*Exercise instructions*
Every line from the one with "ATOM 24 C C" to the one with "ATOM 87 C C", including those two, is to be copied exactly; all other lines of the entries below are left out.

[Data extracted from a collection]

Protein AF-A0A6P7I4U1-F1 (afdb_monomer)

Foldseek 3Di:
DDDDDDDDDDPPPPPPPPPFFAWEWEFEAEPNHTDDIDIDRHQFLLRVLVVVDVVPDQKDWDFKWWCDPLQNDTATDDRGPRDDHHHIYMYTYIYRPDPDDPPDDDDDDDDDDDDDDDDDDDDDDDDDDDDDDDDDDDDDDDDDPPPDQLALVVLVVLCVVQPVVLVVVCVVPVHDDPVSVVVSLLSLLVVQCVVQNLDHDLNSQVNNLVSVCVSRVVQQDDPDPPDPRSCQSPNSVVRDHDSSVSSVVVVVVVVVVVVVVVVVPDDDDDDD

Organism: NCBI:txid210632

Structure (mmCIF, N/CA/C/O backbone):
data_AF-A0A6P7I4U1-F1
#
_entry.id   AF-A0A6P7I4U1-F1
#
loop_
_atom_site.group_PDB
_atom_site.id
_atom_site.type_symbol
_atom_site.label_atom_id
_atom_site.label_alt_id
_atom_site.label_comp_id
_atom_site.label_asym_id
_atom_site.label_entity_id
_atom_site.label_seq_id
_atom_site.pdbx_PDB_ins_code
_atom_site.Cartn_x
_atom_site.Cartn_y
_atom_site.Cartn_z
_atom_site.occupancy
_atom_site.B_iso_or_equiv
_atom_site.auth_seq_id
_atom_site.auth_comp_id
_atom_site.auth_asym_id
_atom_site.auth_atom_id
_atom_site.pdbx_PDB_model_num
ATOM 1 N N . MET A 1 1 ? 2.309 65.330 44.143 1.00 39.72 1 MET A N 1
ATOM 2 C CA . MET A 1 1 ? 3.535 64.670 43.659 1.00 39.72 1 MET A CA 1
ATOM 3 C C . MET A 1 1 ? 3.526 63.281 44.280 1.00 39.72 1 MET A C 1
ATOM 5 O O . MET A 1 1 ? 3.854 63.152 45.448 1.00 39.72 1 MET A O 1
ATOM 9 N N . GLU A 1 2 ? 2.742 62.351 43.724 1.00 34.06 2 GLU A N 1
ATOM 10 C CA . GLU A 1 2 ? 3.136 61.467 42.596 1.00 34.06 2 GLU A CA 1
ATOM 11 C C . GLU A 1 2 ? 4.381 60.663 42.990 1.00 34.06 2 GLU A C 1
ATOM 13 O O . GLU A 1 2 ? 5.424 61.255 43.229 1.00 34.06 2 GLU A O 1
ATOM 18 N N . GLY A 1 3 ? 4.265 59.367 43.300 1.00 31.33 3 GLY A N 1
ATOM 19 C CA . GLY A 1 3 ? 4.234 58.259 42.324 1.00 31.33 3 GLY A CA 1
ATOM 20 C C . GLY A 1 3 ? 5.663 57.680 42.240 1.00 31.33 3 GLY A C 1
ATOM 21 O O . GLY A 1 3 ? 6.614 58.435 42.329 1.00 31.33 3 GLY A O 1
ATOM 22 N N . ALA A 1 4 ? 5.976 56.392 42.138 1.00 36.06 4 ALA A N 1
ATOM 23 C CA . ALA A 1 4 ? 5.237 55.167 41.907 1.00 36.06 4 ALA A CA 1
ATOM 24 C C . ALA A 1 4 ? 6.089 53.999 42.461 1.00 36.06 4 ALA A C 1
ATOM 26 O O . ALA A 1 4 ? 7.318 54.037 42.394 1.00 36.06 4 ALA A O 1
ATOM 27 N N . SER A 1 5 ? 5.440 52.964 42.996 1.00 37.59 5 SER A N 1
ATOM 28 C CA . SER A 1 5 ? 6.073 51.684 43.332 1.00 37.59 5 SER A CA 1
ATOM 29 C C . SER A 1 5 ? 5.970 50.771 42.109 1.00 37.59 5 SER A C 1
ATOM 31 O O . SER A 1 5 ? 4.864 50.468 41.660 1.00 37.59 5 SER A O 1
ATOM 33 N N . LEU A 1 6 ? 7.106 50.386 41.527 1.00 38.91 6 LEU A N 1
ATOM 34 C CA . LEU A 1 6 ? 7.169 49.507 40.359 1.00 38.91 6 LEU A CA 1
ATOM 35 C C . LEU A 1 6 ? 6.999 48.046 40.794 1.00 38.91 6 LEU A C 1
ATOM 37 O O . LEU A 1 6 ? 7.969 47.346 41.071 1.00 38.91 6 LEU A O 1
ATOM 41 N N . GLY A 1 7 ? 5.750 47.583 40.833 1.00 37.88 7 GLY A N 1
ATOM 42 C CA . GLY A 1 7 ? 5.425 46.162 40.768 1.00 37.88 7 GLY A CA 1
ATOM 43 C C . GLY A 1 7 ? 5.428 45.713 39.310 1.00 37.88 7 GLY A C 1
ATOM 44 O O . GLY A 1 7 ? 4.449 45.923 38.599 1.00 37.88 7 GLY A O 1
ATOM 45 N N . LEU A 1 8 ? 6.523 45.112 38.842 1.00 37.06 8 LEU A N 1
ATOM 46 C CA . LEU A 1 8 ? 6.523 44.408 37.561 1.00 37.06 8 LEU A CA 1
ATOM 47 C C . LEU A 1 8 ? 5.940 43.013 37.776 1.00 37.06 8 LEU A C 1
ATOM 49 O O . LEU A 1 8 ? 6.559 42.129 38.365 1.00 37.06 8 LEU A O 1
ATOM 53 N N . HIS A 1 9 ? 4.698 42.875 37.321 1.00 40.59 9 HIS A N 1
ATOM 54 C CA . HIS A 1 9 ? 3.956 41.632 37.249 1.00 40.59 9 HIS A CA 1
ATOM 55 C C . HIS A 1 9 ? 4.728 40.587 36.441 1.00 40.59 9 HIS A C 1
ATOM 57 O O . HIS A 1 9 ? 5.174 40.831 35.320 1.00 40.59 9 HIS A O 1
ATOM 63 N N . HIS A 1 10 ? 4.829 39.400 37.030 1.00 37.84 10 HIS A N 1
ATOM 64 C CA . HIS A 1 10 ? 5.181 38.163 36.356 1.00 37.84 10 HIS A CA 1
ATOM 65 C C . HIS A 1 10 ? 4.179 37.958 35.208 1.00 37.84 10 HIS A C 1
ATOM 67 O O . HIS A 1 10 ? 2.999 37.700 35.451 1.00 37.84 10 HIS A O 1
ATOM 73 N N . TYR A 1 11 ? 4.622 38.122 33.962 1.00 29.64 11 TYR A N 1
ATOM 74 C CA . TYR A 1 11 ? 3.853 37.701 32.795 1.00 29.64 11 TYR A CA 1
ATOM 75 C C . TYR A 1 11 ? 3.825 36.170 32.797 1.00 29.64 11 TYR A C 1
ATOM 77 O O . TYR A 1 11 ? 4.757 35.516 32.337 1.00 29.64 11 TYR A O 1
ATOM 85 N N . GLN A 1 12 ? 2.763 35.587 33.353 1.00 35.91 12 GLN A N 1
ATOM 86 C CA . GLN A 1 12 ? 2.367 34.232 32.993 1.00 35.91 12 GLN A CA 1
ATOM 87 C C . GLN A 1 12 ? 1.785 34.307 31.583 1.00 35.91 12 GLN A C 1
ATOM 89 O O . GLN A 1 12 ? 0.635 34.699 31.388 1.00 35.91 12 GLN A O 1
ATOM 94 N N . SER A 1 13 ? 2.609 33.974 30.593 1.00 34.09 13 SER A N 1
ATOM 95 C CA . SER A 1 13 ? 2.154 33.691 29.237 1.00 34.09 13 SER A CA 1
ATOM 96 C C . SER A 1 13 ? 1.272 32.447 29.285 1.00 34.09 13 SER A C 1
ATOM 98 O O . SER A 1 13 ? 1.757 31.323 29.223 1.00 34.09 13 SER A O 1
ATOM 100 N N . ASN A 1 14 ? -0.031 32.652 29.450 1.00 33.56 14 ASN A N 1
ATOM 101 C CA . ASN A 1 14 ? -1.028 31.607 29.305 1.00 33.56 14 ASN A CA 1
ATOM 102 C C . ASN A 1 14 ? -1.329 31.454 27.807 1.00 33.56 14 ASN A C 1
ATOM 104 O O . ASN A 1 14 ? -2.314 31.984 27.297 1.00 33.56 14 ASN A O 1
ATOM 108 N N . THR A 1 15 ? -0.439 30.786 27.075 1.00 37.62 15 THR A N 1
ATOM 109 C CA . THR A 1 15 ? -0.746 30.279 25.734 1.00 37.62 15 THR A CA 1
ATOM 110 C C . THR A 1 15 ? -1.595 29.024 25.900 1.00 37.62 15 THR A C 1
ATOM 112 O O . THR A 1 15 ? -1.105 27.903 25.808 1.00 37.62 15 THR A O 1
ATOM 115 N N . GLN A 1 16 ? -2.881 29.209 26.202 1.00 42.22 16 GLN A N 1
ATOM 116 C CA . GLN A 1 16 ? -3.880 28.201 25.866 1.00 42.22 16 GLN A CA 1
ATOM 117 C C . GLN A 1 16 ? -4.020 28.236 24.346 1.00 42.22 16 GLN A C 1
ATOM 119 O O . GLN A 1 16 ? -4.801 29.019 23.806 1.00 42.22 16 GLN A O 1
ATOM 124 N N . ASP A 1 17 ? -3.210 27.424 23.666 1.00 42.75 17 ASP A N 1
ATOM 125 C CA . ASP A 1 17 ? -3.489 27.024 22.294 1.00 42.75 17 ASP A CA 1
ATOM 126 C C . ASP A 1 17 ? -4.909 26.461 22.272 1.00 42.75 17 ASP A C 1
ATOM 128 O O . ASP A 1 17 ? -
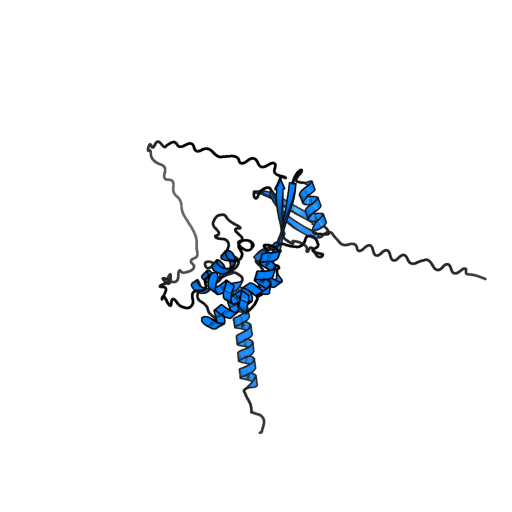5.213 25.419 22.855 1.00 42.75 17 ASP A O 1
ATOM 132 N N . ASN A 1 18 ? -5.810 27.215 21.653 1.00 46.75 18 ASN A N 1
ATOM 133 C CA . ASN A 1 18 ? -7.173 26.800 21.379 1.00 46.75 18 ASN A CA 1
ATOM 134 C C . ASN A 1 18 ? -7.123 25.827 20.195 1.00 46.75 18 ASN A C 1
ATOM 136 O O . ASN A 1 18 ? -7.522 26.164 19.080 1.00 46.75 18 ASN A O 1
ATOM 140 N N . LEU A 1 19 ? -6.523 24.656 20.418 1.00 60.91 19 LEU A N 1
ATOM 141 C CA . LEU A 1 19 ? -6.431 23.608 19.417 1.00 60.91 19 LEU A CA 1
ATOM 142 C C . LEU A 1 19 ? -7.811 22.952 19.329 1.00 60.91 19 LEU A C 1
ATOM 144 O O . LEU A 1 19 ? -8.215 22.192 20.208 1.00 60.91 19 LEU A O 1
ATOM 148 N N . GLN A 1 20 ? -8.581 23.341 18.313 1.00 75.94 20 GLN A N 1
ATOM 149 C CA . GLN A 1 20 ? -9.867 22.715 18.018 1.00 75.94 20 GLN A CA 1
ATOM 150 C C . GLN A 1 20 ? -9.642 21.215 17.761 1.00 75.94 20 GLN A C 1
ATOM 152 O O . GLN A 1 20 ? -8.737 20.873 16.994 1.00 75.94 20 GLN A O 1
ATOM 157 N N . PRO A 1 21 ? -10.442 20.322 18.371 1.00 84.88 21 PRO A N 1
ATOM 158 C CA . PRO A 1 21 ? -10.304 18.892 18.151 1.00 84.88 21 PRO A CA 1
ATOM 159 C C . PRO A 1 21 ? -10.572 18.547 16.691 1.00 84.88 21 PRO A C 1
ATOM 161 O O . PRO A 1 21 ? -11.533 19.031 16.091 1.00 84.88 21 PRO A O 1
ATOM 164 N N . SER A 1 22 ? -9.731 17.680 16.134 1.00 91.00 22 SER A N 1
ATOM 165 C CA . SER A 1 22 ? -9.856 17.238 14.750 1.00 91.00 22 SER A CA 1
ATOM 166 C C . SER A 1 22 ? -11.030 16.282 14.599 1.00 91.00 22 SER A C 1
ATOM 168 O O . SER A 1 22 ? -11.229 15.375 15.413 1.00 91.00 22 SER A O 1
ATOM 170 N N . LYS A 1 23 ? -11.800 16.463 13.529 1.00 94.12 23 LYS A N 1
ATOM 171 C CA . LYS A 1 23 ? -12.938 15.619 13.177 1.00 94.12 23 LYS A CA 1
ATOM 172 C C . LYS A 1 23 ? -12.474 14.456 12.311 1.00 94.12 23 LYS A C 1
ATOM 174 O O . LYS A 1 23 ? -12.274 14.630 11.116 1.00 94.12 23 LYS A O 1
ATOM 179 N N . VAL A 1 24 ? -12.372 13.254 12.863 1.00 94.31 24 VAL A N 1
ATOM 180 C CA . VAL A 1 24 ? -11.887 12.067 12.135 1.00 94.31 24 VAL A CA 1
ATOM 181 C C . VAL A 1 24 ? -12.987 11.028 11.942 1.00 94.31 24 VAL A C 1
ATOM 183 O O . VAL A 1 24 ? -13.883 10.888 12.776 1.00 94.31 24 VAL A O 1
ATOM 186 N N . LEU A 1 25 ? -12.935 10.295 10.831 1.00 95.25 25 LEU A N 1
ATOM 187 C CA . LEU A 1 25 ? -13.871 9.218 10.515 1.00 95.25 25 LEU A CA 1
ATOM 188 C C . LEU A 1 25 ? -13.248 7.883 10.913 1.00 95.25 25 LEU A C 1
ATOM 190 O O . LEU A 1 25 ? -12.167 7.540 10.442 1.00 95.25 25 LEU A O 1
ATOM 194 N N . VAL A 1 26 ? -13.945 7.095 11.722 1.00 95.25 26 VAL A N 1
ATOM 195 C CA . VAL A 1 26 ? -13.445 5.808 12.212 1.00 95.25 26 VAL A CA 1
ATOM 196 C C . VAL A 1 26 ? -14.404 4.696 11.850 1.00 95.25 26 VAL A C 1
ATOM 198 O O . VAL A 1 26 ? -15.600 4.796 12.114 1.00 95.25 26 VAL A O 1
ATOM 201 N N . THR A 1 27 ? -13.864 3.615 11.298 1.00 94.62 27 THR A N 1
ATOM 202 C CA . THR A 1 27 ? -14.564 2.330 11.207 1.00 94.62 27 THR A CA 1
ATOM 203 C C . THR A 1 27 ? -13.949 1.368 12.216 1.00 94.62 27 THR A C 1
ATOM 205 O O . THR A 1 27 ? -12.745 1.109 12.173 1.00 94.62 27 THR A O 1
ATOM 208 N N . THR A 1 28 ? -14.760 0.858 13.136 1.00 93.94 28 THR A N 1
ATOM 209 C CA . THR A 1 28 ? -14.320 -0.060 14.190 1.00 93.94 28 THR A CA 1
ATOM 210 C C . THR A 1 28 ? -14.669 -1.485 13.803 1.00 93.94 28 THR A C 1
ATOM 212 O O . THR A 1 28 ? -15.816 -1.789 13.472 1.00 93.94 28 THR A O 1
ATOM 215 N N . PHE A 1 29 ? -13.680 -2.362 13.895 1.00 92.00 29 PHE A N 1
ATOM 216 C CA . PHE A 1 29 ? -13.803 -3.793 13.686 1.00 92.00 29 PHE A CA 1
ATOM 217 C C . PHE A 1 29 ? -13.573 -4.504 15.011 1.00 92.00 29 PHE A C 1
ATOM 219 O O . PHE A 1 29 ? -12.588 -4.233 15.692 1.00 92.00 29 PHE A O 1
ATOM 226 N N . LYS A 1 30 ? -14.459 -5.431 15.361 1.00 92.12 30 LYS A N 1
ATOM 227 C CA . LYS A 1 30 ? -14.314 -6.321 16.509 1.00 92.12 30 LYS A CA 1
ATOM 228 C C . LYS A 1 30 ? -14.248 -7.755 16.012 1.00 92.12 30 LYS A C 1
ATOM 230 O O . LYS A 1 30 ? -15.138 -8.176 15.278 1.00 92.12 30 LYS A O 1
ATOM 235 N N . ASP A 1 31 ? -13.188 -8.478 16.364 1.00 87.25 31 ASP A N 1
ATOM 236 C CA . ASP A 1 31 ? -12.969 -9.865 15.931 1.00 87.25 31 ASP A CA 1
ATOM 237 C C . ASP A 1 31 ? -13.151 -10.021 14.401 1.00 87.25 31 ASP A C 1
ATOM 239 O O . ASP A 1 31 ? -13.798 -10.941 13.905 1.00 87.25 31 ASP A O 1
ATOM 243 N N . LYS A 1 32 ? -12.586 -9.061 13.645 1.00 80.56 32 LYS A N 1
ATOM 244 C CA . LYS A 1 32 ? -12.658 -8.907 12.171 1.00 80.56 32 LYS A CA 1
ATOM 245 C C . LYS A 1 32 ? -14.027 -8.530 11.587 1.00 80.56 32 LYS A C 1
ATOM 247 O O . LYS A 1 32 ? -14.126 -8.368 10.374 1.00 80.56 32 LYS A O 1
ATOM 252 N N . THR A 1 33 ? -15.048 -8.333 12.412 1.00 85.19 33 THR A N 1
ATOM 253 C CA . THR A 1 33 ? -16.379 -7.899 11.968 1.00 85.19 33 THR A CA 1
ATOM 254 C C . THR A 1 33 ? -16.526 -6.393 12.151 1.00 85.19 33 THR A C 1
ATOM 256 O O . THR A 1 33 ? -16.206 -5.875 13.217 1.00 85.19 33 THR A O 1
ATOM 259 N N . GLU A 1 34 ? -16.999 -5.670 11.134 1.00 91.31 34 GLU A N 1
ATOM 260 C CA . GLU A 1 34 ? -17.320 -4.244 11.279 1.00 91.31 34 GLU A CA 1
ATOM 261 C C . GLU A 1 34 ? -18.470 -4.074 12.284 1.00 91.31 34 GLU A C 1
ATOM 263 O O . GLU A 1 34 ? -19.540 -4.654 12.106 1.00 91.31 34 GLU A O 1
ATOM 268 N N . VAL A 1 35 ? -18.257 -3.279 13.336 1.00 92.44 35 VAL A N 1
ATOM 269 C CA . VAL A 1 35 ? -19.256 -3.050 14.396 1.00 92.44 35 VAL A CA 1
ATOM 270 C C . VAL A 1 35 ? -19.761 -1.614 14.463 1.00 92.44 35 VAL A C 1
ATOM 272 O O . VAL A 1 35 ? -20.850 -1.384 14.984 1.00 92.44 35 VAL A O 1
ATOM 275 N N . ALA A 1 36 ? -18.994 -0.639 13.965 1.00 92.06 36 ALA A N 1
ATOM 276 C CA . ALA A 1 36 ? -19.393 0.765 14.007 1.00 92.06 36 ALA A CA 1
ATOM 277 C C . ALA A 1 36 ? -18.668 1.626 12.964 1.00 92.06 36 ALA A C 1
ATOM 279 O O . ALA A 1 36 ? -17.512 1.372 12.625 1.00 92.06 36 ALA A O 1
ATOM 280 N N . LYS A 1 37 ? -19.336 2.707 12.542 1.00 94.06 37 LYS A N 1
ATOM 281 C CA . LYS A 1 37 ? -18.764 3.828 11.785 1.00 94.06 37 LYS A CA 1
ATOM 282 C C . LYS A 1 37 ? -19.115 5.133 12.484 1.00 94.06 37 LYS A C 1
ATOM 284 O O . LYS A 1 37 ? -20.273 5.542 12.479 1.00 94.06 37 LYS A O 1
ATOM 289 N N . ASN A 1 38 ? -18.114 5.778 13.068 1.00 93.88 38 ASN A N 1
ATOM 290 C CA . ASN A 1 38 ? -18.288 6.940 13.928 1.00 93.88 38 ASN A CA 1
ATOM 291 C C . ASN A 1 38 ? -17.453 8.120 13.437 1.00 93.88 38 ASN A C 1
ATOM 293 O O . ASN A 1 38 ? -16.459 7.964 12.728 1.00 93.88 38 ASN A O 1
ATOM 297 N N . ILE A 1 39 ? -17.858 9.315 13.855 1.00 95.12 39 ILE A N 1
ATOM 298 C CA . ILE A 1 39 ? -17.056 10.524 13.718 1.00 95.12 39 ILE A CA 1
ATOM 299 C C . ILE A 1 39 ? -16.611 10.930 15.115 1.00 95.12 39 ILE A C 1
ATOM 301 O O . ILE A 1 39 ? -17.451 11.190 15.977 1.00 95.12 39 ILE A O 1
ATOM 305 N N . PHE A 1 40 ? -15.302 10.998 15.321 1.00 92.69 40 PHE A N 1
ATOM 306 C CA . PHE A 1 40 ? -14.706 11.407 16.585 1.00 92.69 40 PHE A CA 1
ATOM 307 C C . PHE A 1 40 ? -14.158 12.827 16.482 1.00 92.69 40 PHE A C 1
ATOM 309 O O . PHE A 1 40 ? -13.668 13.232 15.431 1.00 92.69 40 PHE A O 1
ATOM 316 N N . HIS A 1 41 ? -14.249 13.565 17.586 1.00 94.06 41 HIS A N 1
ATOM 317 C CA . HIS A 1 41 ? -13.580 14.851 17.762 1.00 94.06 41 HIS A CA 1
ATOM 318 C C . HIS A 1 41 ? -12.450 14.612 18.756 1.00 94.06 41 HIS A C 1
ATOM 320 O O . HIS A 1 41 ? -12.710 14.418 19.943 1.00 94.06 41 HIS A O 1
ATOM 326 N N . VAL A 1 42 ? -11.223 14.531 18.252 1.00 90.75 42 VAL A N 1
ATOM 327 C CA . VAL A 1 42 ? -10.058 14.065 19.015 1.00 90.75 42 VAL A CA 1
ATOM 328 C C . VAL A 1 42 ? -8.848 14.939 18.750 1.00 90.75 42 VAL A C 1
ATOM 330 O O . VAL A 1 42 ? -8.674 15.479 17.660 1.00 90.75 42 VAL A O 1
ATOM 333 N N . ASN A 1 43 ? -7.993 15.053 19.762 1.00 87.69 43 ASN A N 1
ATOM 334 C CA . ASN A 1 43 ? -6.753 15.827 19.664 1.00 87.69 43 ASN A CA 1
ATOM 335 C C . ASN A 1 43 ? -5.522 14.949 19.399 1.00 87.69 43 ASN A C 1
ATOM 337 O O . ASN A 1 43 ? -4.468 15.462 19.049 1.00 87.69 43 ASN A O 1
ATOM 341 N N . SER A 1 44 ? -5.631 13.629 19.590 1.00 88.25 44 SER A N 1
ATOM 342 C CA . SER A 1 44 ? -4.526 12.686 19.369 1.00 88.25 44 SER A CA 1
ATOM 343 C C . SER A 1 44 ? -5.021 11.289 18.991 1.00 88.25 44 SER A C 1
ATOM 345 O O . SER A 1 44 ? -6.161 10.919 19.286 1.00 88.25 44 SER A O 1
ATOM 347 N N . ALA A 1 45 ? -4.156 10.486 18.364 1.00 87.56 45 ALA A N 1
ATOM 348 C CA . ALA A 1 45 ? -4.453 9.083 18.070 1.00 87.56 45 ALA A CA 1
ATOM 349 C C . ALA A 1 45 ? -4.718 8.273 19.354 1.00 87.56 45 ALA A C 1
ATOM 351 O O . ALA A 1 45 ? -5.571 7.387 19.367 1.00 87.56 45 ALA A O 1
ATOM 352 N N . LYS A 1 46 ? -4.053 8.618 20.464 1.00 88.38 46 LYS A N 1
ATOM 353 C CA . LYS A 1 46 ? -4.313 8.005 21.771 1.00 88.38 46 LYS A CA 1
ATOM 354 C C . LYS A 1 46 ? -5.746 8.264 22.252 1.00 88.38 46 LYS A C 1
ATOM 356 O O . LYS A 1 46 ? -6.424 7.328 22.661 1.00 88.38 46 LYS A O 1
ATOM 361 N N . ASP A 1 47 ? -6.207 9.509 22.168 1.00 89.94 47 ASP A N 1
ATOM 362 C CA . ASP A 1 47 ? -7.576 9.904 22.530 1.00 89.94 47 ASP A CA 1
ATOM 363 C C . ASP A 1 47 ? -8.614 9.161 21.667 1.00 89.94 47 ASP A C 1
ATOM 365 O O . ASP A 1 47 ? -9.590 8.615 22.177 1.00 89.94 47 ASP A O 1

*Output for this exercise*
ATOM 24 C C . ALA A 1 4 ? 6.089 53.999 42.461 1.00 36.06 4 ALA A C 1
ATOM 26 O O . ALA A 1 4 ? 7.318 54.037 42.394 1.00 36.06 4 ALA A O 1
ATOM 27 N N . SER A 1 5 ? 5.440 52.964 42.996 1.00 37.59 5 SER A N 1
ATOM 28 C CA . SER A 1 5 ? 6.073 51.684 43.332 1.00 37.59 5 SER A CA 1
ATOM 29 C C . SER A 1 5 ? 5.970 50.771 42.109 1.00 37.59 5 SER A C 1
ATOM 31 O O . SER A 1 5 ? 4.864 50.468 41.660 1.00 37.59 5 SER A O 1
ATOM 33 N N . LEU A 1 6 ? 7.106 50.386 41.527 1.00 38.91 6 LEU A N 1
ATOM 34 C CA . LEU A 1 6 ? 7.169 49.507 40.359 1.00 38.91 6 LEU A CA 1
ATOM 35 C C . LEU A 1 6 ? 6.999 48.046 40.794 1.00 38.91 6 LEU A C 1
ATOM 37 O O . LEU A 1 6 ? 7.969 47.346 41.071 1.00 38.91 6 LEU A O 1
ATOM 41 N N . GLY A 1 7 ? 5.750 47.583 40.833 1.00 37.88 7 GLY A N 1
ATOM 42 C CA . GLY A 1 7 ? 5.425 46.162 40.768 1.00 37.88 7 GLY A CA 1
ATOM 43 C C . GLY A 1 7 ? 5.428 45.713 39.310 1.00 37.88 7 GLY A C 1
ATOM 44 O O . GLY A 1 7 ? 4.449 45.923 38.599 1.00 37.88 7 GLY A O 1
ATOM 45 N N . LEU A 1 8 ? 6.523 45.112 38.842 1.00 37.06 8 LEU A N 1
ATOM 46 C CA . LEU A 1 8 ? 6.523 44.408 37.561 1.00 37.06 8 LEU A CA 1
ATOM 47 C C . LEU A 1 8 ? 5.940 43.013 37.776 1.00 37.06 8 LEU A C 1
ATOM 49 O O . LEU A 1 8 ? 6.559 42.129 38.365 1.00 37.06 8 LEU A O 1
ATOM 53 N N . HIS A 1 9 ? 4.698 42.875 37.321 1.00 40.59 9 HIS A N 1
ATOM 54 C CA . HIS A 1 9 ? 3.956 41.632 37.249 1.00 40.59 9 HIS A CA 1
ATOM 55 C C . HIS A 1 9 ? 4.728 40.587 36.441 1.00 40.59 9 HIS A C 1
ATOM 57 O O . HIS A 1 9 ? 5.174 40.831 35.320 1.00 40.59 9 HIS A O 1
ATOM 63 N N . HIS A 1 10 ? 4.829 39.400 37.030 1.00 37.84 10 HIS A N 1
ATOM 64 C CA . HIS A 1 10 ? 5.181 38.163 36.356 1.00 37.84 10 HIS A CA 1
ATOM 65 C C . HIS A 1 10 ? 4.179 37.958 35.208 1.00 37.84 10 HIS A C 1
ATOM 67 O O . HIS A 1 10 ? 2.999 37.700 35.451 1.00 37.84 10 HIS A O 1
ATOM 73 N N . TYR A 1 11 ? 4.622 38.122 33.962 1.00 29.64 11 TYR A N 1
ATOM 74 C CA . TYR A 1 11 ? 3.853 37.701 32.795 1.00 29.64 11 TYR A CA 1
ATOM 75 C C . TYR A 1 11 ? 3.825 36.170 32.797 1.00 29.64 11 TYR A C 1
ATOM 77 O O . TYR A 1 11 ? 4.757 35.516 32.337 1.00 29.64 11 TYR A O 1
ATOM 85 N N . GLN A 1 12 ? 2.763 35.587 33.353 1.00 35.91 12 GLN A N 1
ATOM 86 C CA . GLN A 1 12 ? 2.367 34.232 32.993 1.00 35.91 12 GLN A CA 1
ATOM 87 C C . GLN A 1 12 ? 1.785 34.307 31.583 1.00 35.91 12 GLN A C 1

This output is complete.